Re: LVM snapshots

From: Tom Lane <tgl(at)sss(dot)pgh(dot)pa(dot)us>
To: Murthy Kambhampaty <murthy(dot)kambhampaty(at)goeci(dot)com>
Cc: Matt Clark <matt(at)ymogen(dot)net>, "'Peter Eisentraut'" <peter_e(at)gmx(dot)net>, pgsql-admin(at)postgresql(dot)org
Subject: Re: LVM snapshots
Date: 2003-04-04 18:02:18
Message-ID: 7901.1049479338@sss.pgh.pa.us
Views: Raw Message | Whole Thread | Download mbox | Resend email
Thread:
Lists: pgsql-admin

Murthy Kambhampaty <murthy(dot)kambhampaty(at)goeci(dot)com> writes:
> If somebody wants to try to replicate this:
> 1. Create a table with several hundred thousand records
> 2. Start an "insert into tbl2 from select ..." (multiple ones in parallel
> maximize your chance of hitting this)
> 3. Freeze the filesystem, create a snapshot, unfreeze the filesystem, mount
> the snapshot and copy $PGDATA somewhere else
> 4. Start a postmaster on the copy of the database cluster; run VACUUM
> ANALYZE on tlb2
> you should see a series of
> NOTICE: Rel tbl2: Uninitialized page 'nnnnn' - fixing
> messages

Hmm. This amounts to testing what happens after a Postgres crash (the
copied PGDATA will look exactly like the system had gone down at the
instant of the freeze). In that scenario zeroed pages aren't too
improbable, although I wouldn't expect to see a large number of them.
Are you running with a nondefault WAL_BUFFERS setting?

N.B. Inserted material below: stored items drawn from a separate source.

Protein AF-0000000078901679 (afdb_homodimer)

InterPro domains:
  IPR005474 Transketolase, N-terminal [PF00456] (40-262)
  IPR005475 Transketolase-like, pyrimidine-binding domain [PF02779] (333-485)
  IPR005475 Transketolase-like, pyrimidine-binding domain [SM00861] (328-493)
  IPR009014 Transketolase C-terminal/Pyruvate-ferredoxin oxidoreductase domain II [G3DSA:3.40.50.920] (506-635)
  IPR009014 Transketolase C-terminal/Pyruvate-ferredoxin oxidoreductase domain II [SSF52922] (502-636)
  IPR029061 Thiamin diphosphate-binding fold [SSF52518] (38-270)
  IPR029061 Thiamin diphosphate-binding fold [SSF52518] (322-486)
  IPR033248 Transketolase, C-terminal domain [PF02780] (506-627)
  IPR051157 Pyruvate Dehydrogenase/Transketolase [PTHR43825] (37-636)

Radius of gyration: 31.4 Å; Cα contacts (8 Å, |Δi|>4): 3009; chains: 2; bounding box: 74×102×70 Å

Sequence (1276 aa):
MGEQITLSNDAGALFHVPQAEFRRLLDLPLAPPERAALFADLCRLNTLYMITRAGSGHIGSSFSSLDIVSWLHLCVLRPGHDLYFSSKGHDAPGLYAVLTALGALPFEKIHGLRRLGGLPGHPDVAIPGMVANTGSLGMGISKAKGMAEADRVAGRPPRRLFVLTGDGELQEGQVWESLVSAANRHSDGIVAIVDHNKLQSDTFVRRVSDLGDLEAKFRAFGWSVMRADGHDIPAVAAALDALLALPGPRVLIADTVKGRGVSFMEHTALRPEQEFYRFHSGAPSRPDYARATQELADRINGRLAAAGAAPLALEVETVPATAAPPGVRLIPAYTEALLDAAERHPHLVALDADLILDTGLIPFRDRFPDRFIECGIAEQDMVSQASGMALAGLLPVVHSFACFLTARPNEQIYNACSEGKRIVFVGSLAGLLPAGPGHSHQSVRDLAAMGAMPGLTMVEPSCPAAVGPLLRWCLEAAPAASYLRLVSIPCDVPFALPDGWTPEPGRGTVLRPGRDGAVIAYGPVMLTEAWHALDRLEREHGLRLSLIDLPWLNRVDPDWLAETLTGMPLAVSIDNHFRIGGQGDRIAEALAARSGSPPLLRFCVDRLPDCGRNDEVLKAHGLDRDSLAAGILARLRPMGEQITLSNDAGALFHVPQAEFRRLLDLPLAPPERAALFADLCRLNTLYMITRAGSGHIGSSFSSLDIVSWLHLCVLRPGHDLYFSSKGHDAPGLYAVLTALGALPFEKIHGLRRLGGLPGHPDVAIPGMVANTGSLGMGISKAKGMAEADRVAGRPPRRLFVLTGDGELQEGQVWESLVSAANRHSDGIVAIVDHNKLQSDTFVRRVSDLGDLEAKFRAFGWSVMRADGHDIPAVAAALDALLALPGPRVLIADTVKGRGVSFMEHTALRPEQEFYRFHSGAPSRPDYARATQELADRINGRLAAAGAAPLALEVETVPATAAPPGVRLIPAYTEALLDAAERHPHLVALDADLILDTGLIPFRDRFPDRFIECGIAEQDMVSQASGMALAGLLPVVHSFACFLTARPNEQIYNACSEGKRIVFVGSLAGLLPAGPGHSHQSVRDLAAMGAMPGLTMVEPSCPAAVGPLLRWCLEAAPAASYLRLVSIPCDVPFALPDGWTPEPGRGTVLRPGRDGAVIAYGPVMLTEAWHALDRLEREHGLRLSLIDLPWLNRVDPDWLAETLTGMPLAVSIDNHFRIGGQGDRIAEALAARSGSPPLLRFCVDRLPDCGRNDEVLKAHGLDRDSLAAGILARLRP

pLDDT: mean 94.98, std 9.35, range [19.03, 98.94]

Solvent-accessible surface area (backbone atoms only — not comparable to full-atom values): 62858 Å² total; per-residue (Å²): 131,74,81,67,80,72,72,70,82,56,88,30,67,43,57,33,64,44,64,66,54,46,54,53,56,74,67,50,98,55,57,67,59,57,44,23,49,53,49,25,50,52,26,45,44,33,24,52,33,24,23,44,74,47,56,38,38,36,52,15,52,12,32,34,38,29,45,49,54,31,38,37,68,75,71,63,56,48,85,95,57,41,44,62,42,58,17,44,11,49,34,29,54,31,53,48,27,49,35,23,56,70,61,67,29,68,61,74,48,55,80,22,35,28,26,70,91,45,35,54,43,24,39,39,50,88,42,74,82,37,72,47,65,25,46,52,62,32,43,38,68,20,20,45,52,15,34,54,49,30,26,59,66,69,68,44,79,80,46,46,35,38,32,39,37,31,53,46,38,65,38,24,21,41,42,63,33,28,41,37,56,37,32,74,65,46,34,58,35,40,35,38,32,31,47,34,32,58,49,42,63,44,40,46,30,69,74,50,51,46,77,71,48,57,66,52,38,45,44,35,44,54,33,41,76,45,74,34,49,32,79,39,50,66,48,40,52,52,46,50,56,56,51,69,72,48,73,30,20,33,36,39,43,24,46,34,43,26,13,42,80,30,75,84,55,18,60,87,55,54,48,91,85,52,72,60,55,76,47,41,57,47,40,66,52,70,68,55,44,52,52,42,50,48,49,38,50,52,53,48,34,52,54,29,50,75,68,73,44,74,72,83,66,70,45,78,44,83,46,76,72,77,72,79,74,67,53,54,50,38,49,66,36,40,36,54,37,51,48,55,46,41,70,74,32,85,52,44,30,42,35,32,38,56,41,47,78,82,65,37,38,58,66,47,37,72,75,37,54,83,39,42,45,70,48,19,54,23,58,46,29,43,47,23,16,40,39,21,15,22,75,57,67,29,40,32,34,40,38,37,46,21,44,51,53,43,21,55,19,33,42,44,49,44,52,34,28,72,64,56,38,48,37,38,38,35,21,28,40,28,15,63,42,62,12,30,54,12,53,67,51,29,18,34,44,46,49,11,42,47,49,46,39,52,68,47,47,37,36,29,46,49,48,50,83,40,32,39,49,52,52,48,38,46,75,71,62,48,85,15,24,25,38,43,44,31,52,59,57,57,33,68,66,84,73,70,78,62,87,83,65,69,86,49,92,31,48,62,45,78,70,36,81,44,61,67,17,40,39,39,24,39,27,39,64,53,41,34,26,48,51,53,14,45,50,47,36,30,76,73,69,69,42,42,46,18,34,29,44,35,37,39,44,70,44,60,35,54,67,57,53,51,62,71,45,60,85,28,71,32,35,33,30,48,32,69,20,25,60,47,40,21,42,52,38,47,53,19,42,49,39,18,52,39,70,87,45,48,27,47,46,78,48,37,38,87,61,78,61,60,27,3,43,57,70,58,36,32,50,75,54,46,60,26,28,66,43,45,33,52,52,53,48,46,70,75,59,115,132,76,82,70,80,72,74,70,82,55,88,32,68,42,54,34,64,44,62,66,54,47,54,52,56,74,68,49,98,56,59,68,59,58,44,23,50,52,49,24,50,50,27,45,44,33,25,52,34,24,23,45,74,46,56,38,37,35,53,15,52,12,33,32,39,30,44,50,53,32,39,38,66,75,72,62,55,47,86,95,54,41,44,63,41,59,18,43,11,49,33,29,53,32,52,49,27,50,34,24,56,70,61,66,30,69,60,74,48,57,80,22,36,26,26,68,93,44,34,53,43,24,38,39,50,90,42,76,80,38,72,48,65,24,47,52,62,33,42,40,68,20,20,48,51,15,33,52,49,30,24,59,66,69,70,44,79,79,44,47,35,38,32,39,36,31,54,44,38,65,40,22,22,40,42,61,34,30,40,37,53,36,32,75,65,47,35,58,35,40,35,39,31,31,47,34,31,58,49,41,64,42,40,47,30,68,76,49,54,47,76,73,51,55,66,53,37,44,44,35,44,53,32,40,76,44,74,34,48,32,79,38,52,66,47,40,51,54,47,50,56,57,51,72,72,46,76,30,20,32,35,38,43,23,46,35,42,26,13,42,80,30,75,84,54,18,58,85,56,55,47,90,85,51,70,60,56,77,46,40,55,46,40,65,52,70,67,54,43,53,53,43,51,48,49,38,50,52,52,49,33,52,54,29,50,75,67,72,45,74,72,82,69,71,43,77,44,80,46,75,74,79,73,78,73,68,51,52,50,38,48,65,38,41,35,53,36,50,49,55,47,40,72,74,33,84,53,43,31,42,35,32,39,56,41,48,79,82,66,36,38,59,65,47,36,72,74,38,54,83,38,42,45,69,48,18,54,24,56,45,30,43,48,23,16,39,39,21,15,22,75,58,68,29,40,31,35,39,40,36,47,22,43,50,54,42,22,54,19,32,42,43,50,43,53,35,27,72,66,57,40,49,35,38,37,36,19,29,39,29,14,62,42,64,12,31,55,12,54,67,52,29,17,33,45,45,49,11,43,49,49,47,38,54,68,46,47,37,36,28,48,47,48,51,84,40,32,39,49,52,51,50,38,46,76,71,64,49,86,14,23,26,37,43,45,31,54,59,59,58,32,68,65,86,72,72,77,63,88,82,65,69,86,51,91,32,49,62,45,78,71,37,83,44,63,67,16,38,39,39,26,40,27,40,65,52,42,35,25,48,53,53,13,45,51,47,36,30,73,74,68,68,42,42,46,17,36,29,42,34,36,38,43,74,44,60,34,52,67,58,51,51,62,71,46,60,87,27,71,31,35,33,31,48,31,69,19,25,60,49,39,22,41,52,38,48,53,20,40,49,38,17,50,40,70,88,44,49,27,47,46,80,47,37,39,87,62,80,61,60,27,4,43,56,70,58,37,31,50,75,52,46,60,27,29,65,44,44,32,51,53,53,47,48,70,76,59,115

The way it could happen is like this: you have backend(s) busily
extending the table and filling each page with new tuples. Each time we
extend a table, we actually write a page of zeroes to the kernel ---
this is so that we'll find out right away if we're out of disk space.
Then, *inside the Postgres shared-buffer arena*, the page is initialized
with correct header data and filled with tuples. Unless you are short
on shared buffers, it will probably not be written out to the kernel
until the next checkpoint. So there is an interval where the kernel
thinks that this page of the file exists but contains zeroes.

Meanwhile, WAL entries for the new tuples are being written into the
WAL buffers arena. But they aren't going to be forced to disk until
there's a transaction commit (or the WAL buffers become full).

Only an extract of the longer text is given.